• Exercise directions:
Every line from the start of the records below to the line containing "pLDDT: mean 80.66, std" should be retyped exactly, that line included, and no others.
* * * * * * * * *
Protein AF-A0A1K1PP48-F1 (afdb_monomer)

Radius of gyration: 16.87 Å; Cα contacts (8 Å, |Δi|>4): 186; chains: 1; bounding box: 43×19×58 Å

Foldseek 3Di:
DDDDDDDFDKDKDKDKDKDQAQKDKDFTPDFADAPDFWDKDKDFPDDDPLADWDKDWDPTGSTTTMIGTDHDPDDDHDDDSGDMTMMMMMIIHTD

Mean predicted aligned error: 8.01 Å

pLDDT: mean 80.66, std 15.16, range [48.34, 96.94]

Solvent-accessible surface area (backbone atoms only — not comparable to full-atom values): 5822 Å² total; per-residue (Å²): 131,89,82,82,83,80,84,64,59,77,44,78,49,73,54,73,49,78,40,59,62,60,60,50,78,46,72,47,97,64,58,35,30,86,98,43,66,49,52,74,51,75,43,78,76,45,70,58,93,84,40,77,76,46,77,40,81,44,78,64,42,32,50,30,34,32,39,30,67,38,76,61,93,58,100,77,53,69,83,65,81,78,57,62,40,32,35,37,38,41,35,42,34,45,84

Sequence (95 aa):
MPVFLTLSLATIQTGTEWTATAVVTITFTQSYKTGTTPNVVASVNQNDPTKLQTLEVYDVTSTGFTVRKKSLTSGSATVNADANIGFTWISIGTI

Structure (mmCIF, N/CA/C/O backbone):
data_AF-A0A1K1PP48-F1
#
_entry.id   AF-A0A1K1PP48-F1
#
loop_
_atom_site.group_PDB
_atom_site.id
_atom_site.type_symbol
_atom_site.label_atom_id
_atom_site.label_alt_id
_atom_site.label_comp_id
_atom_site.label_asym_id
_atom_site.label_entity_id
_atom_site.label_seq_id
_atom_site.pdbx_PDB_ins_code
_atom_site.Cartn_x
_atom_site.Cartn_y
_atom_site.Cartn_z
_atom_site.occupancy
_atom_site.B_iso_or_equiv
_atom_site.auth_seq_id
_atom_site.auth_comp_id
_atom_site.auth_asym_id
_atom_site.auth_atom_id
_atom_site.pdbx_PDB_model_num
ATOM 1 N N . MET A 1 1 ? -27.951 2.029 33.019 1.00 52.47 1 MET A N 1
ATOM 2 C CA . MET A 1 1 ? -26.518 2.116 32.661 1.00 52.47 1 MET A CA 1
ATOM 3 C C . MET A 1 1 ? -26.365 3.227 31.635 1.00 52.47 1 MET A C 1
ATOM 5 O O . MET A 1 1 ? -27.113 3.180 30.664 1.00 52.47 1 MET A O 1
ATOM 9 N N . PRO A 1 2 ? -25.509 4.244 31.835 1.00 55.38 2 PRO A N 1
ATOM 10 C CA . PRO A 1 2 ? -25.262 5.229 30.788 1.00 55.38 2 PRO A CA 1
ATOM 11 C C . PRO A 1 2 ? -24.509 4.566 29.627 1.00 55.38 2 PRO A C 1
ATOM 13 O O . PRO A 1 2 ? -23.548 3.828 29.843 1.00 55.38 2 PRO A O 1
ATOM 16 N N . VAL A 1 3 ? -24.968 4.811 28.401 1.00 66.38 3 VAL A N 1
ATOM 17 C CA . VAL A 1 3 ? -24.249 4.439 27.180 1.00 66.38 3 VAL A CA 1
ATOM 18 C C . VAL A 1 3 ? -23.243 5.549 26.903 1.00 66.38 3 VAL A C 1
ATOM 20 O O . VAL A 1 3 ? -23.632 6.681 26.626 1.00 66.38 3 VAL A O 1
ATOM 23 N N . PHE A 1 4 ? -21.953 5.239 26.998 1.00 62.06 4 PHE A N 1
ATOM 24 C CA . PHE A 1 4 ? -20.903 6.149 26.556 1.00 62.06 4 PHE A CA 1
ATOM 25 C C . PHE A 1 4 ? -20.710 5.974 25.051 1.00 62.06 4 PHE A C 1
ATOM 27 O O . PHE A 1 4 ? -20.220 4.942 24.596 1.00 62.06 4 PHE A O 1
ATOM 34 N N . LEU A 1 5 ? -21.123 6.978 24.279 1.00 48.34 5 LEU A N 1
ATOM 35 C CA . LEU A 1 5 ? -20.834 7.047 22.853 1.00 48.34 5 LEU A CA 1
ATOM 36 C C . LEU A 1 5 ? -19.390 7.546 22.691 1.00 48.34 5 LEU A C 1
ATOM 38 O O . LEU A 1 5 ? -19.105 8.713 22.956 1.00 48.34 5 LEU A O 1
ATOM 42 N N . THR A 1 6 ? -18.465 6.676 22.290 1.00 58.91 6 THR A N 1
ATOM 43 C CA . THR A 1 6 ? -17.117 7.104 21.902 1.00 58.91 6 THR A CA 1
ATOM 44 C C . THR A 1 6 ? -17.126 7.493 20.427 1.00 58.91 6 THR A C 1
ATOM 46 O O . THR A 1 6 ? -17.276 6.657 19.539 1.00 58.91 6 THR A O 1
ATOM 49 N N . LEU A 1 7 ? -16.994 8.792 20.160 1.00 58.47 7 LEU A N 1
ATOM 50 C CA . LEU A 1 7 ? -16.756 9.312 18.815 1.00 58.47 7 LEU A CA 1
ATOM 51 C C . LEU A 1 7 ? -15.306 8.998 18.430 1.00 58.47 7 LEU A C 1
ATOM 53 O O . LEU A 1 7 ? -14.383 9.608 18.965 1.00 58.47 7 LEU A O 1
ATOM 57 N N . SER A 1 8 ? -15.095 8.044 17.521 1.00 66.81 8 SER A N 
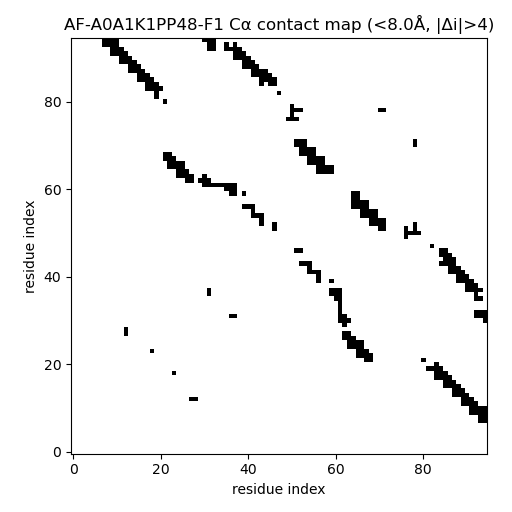1
ATOM 58 C CA . SER A 1 8 ? -13.776 7.825 16.924 1.00 66.81 8 SER A CA 1
ATOM 59 C C . SER A 1 8 ? -13.579 8.798 15.766 1.00 66.81 8 SER A C 1
ATOM 61 O O . SER A 1 8 ? -14.308 8.735 14.772 1.00 66.81 8 SER A O 1
ATOM 63 N N . LEU A 1 9 ? -12.601 9.692 15.883 1.00 76.44 9 LEU A N 1
ATOM 64 C CA . LEU A 1 9 ? -12.189 10.547 14.775 1.00 76.44 9 LEU A CA 1
ATOM 65 C C . LEU A 1 9 ? -11.440 9.707 13.733 1.00 76.44 9 LEU A C 1
ATOM 67 O O . LEU A 1 9 ? -10.688 8.792 14.074 1.00 76.44 9 LEU A O 1
ATOM 71 N N . ALA A 1 10 ? -11.663 10.015 12.457 1.00 84.38 10 ALA A N 1
ATOM 72 C CA . ALA A 1 10 ? -10.852 9.458 11.388 1.00 84.38 10 ALA A CA 1
ATOM 73 C C . ALA A 1 10 ? -9.477 10.136 11.396 1.00 84.38 10 ALA A C 1
ATOM 75 O O . ALA A 1 10 ? -9.380 11.362 11.446 1.00 84.38 10 ALA A O 1
ATOM 76 N N . THR A 1 11 ? -8.429 9.330 11.299 1.00 89.81 11 THR A N 1
ATOM 77 C CA . THR A 1 11 ? -7.040 9.769 11.229 1.00 89.81 11 THR A CA 1
ATOM 78 C C . THR A 1 11 ? -6.464 9.430 9.875 1.00 89.81 11 THR A C 1
ATOM 80 O O . THR A 1 11 ? -6.589 8.306 9.378 1.00 89.81 11 THR A O 1
ATOM 83 N N . ILE A 1 12 ? -5.798 10.426 9.304 1.00 93.38 12 ILE A N 1
ATOM 84 C CA . ILE A 1 12 ? -5.100 10.335 8.032 1.00 93.38 12 ILE A CA 1
ATOM 85 C C . ILE A 1 12 ? -3.604 10.299 8.328 1.00 93.38 12 ILE A C 1
ATOM 87 O O . ILE A 1 12 ? -3.100 11.150 9.057 1.00 93.38 12 ILE A O 1
ATOM 91 N N . GLN A 1 13 ? -2.901 9.323 7.766 1.00 94.69 13 GLN A N 1
ATOM 92 C CA . GLN A 1 13 ? -1.440 9.292 7.752 1.00 94.69 13 GLN A CA 1
ATOM 93 C C . GLN A 1 13 ? -0.970 9.248 6.302 1.00 94.69 13 GLN A C 1
ATOM 95 O O . GLN A 1 13 ? -1.661 8.720 5.430 1.00 94.69 13 GLN A O 1
ATOM 100 N N . THR A 1 14 ? 0.187 9.840 6.031 1.00 95.62 14 THR A N 1
ATOM 101 C CA . THR A 1 14 ? 0.742 9.949 4.679 1.00 95.62 14 THR A CA 1
ATOM 102 C C . THR A 1 14 ? 2.243 9.738 4.714 1.00 95.62 14 THR A C 1
ATOM 104 O O . THR A 1 14 ? 2.885 10.129 5.688 1.00 95.62 14 THR A O 1
ATOM 107 N N . GLY A 1 15 ? 2.820 9.236 3.629 1.00 93.44 15 GLY A N 1
ATOM 108 C CA . GLY A 1 15 ? 4.270 9.119 3.506 1.00 93.44 15 GLY A CA 1
ATOM 109 C C . GLY A 1 15 ? 4.735 9.006 2.064 1.00 93.44 15 GLY A C 1
ATOM 110 O O . GLY A 1 15 ? 3.934 8.942 1.130 1.00 93.44 15 GLY A O 1
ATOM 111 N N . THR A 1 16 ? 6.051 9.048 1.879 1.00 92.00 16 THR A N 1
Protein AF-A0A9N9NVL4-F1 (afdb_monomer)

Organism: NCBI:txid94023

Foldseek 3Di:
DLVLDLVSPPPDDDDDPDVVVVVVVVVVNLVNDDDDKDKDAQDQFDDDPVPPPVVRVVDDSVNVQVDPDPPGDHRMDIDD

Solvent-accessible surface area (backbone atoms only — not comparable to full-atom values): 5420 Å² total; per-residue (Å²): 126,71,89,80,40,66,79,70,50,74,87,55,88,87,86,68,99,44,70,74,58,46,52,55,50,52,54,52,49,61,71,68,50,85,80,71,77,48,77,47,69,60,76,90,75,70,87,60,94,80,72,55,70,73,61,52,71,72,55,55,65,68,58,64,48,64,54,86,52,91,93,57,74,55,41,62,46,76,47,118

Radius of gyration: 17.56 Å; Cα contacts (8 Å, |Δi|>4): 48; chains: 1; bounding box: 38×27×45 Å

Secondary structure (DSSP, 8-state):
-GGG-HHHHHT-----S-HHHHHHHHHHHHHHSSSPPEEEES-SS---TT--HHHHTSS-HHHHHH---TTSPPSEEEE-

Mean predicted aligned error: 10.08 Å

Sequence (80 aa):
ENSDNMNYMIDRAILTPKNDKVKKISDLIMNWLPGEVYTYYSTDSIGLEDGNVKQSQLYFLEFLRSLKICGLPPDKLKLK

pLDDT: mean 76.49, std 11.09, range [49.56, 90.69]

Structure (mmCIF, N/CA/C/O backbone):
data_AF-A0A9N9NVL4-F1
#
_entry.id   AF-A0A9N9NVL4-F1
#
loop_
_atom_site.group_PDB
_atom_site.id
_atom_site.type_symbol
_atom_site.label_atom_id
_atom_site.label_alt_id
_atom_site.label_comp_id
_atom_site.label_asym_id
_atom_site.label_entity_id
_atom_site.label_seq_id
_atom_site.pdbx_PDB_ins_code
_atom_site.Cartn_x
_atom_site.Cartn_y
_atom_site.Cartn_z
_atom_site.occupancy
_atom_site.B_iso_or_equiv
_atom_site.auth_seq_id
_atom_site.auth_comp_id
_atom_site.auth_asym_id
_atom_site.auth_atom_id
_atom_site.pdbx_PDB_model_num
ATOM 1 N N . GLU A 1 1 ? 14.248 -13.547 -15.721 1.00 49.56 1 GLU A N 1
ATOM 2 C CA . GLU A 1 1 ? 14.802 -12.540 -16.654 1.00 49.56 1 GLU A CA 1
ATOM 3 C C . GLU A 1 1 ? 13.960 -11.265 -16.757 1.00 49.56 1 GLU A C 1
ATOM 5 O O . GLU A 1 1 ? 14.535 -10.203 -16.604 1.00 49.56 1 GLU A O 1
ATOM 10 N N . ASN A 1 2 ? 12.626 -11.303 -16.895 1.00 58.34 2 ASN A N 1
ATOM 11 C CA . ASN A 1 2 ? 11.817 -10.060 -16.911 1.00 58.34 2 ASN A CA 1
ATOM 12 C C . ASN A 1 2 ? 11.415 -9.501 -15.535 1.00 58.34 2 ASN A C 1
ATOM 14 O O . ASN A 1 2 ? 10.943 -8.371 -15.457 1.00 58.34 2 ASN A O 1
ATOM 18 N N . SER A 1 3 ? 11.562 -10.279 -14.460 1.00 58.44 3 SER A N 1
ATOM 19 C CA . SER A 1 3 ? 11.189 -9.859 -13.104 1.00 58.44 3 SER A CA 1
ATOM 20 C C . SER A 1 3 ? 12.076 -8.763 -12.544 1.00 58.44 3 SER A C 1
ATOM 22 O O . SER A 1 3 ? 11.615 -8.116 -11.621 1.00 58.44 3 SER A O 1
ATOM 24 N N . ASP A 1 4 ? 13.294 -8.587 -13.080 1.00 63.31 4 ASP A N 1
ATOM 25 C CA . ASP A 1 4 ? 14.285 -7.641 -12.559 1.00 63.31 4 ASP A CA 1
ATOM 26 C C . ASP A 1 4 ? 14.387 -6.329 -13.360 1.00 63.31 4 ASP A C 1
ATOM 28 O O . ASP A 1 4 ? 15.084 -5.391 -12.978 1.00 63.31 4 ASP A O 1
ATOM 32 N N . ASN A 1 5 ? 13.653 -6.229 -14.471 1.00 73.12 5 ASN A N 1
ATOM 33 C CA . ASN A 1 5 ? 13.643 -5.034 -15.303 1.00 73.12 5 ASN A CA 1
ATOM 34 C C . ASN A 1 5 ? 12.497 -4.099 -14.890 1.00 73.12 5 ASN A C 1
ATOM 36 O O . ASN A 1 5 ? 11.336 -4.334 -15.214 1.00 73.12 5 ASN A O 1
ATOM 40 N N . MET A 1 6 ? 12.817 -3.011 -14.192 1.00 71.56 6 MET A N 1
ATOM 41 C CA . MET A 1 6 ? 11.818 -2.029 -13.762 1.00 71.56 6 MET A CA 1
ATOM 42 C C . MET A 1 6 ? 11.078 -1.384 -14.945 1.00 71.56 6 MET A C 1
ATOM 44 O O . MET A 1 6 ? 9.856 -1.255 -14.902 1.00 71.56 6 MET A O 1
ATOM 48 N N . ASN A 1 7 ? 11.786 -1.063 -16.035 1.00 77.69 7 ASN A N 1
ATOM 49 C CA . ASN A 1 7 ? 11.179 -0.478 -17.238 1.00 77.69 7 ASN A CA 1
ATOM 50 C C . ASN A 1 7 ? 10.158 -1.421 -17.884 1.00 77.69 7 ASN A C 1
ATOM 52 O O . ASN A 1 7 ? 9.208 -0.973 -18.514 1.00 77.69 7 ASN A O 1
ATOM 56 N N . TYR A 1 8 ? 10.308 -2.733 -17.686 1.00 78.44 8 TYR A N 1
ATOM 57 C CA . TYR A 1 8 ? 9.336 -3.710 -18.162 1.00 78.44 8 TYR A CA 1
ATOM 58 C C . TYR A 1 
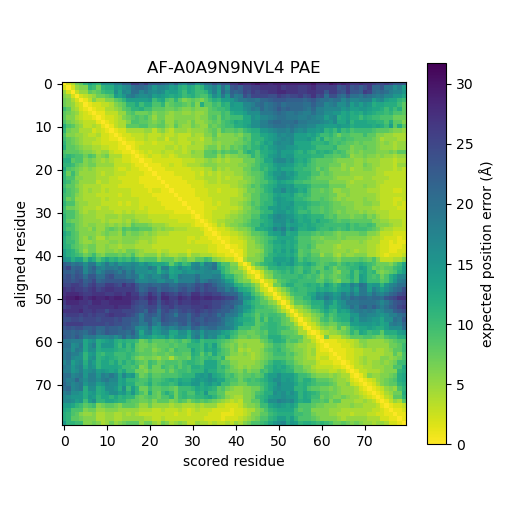8 ? 7.981 -3.603 -17.441 1.00 78.44 8 TYR A C 1
ATOM 60 O O . TYR A 1 8 ? 6.964 -3.993 -18.020 1.00 78.44 8 TYR A O 1
ATOM 68 N N . MET A 1 9 ? 7.950 -3.098 -16.200 1.00 76.75 9 MET A N 1
ATOM 69 C CA . MET A 1 9 ? 6.732 -3.013 -15.385 1.00 76.75 9 MET A CA 1
ATOM 70 C C . MET A 1 9 ? 5.984 -1.680 -15.502 1.00 76.75 9 MET A C 1
ATOM 72 O O . MET A 1 9 ? 4.780 -1.673 -15.262 1.00 76.75 9 MET A O 1
ATOM 76 N N . ILE A 1 10 ? 6.655 -0.588 -15.887 1.00 79.56 10 ILE A N 1
ATOM 77 C CA . ILE A 1 10 ? 6.074 0.771 -15.901 1.00 79.56 10 ILE A CA 1
ATOM 78 C C . ILE A 1 10 ? 4.829 0.864 -16.802 1.00 79.56 10 ILE A C 1
ATOM 80 O O . ILE A 1 10 ? 3.842 1.481 -16.413 1.00 79.56 10 ILE A O 1
ATOM 84 N N . ASP A 1 11 ? 4.825 0.176 -17.945 1.00 82.69 11 ASP A N 1
ATOM 85 C CA . ASP A 1 11 ? 3.735 0.262 -18.931 1.00 82.69 11 ASP A CA 1
ATOM 86 C C . ASP A 1 11 ? 2.671 -0.843 -18.789 1.00 82.69 11 ASP A C 1
ATOM 88 O O . ASP A 1 11 ? 1.888 -1.091 -19.711 1.00 82.69 11 ASP A O 1
ATOM 92 N N . ARG A 1 12 ? 2.639 -1.569 -17.662 1.00 83.50 12 ARG A N 1
ATOM 93 C CA . ARG A 1 12 ? 1.770 -2.748 -17.501 1.00 83.50 12 ARG A CA 1
ATOM 94 C C . ARG A 1 12 ? 0.794 -2.614 -16.343 1.00 83.50 12 ARG A C 1
ATOM 96 O O . ARG A 1 12 ? 1.159 -2.272 -15.225 1.00 83.50 12 ARG A O 1
ATOM 103 N N . ALA A 1 13 ? -0.445 -3.032 -16.592 1.00 86.19 13 ALA A N 1
ATOM 104 C CA . ALA A 1 13 ? -1.435 -3.257 -15.547 1.00 86.19 13 ALA A CA 1
ATOM 105 C C . ALA A 1 13 ? -1.371 -4.708 -15.046 1.00 86.19 13 ALA A C 1
ATOM 107 O O . ALA A 1 13 ? -1.386 -5.651 -15.840 1.00 86.19 13 ALA A O 1
ATOM 108 N N . ILE A 1 14 ? -1.351 -4.895 -13.724 1.00 85.94 14 ILE A N 1
ATOM 109 C CA . ILE A 1 14 ? -1.478 -6.215 -13.095 1.00 85.94 14 ILE A CA 1
ATOM 110 C C . ILE A 1 14 ? -2.896 -6.359 -12.550 1.00 85.94 14 ILE A C 1
ATOM 112 O O . ILE A 1 14 ? -3.298 -5.660 -11.622 1.00 85.94 14 ILE A O 1
ATOM 116 N N . LEU A 1 15 ? -3.648 -7.297 -13.119 1.00 89.19 15 LEU A N 1
ATOM 117 C CA . LEU A 1 15 ? -5.025 -7.588 -12.736 1.00 89.19 15 LEU A CA 1
ATOM 118 C C . LEU A 1 15 ? -5.057 -8.868 -11.905 1.00 89.19 15 LEU A C 1
ATOM 120 O O . LEU A 1 15 ? -4.551 -9.907 -12.328 1.00 89.19 15 LEU A O 1
ATOM 124 N N . THR A 1 16 ? -5.676 -8.812 -10.726 1.00 89.62 16 THR A N 1
ATOM 125 C CA . THR A 1 16 ? -5.957 -10.017 -9.938 1.00 89.62 16 THR A CA 1
ATOM 126 C C . THR A 1 16 ? -7.408 -10.009 -9.466 1.00 89.62 16 THR A C 1
ATOM 128 O O . THR A 1 16 ? -7.941 -8.939 -9.178 1.00 89.62 16 THR A O 1
ATOM 131 N N . PRO A 1 17 ? -8.055 -11.181 -9.346 1.00 88.88 17 PRO A N 1
ATOM 132 C CA . PRO A 1 17 ? -9.464 -11.260 -8.963 1.00 88.88 17 PRO A CA 1
ATOM 133 C C . PRO A 1 17 ? -9.723 -10.931 -7.485 1.00 88.88 17 PRO A C 1
ATOM 135 O O . PRO A 1 17 ? -10.879 -10.831 -7.087 1.00 88.88 17 PRO A O 1
ATOM 138 N N . LYS A 1 18 ? -8.681 -10.801 -6.648 1.00 90.44 18 LYS A N 1
ATOM 139 C CA . LYS A 1 18 ? -8.835 -10.534 -5.214 1.00 90.44 18 LYS A CA 1
ATOM 140 C C . LYS A 1 18 ? -7.933 -9.397 -4.731 1.00 90.44 18 LYS A C 1
ATOM 142 O O . LYS A 1 18 ? -6.722 -9.408 -4.948 1.00 90.44 18 LYS A O 1
ATOM 147 N N . ASN A 1 19 ? -8.514 -8.471 -3.971 1.00 84.62 19 ASN A N 1
ATOM 148 C CA . ASN A 1 19 ? -7.823 -7.285 -3.448 1.00 84.62 19 ASN A CA 1
ATOM 149 C C . ASN A 1 19 ? -6.685 -7.610 -2.462 1.00 84.
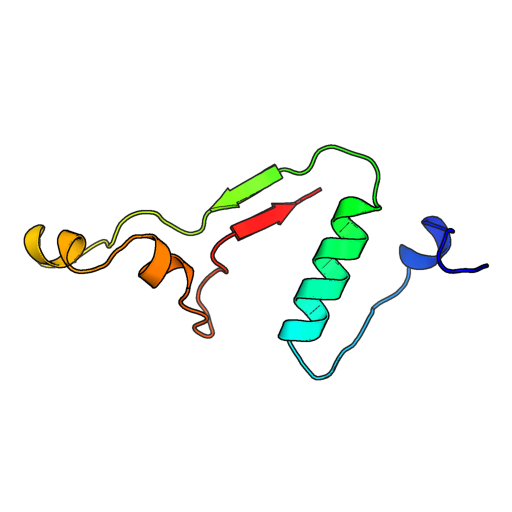62 19 ASN A C 1
ATOM 151 O O . ASN A 1 19 ? -5.733 -6.842 -2.336 1.00 84.62 19 ASN A O 1
ATOM 155 N N . ASP A 1 20 ? -6.743 -8.751 -1.768 1.00 86.12 20 ASP A N 1
ATOM 156 C CA . ASP A 1 20 ? -5.663 -9.210 -0.885 1.00 86.12 20 ASP A CA 1
ATOM 157 C C . ASP A 1 20 ? -4.381 -9.534 -1.668 1.00 86.12 20 ASP A C 1
ATOM 159 O O . ASP A 1 20 ? -3.276 -9.267 -1.188 1.00 86.12 20 ASP A O 1
ATOM 163 N N . LYS A 1 21 ? -4.520 -10.073 -2.885 1.00 88.88 21 LYS A N 1
ATOM
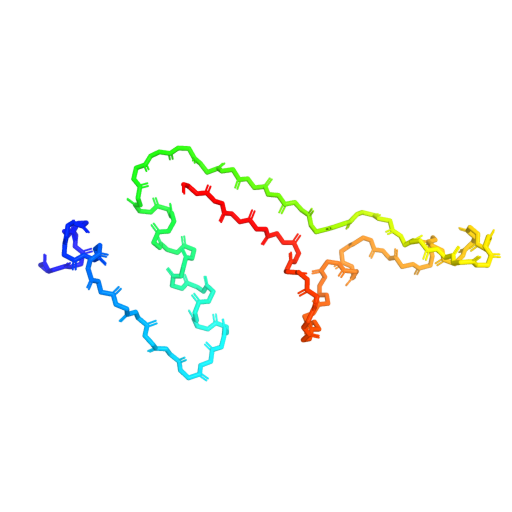 164 C CA . LYS A 1 21 ? -3.403 -10.326 -3.799 1.00 88.88 21 LYS A CA 1
ATOM 165 C C . LYS A 1 21 ? -2.880 -9.030 -4.406 1.00 88.88 21 LYS A C 1
ATOM 167 O O . LYS A 1 21 ? -1.665 -8.845 -4.396 1.00 88.88 21 LYS A O 1
ATOM 172 N N . VAL A 1 22 ? -3.769 -8.119 -4.820 1.00 87.50 22 VAL A N 1
ATOM 173 C CA . VAL A 1 22 ? -3.382 -6.770 -5.280 1.00 87.50 22 VAL A CA 1
ATOM 174 C C . VAL A 1 22 ? -2.496 -6.086 -4.243 1.00 87.50 22 VAL A C 1
ATOM 176 O O . VAL A 1 22 ? -1.406 -5.638 -4.579 1.00 87.50 22 VAL A O 1
ATOM 179 N N . LYS A 1 23 ? -2.902 -6.083 -2.965 1.00 85.88 23 LYS A N 1
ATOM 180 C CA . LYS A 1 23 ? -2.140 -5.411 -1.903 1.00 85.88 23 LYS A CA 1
* * * * * * * * *
• Output for this exercise:
Protein AF-A0A1K1PP48-F1 (afdb_monomer)

Radius of gyration: 16.87 Å; Cα contacts (8 Å, |Δi|>4): 186; chains: 1; bounding box: 43×19×58 Å

Foldseek 3Di:
DDDDDDDFDKDKDKDKDKDQAQKDKDFTPDFADAPDFWDKDKDFPDDDPLADWDKDWDPTGSTTTMIGTDHDPDDDHDDDSGDMTMMMMMIIHTD

Mean predicted aligned error: 8.01 Å

pLDDT: mean 80.66, std 15.16, range [48.34, 96.94]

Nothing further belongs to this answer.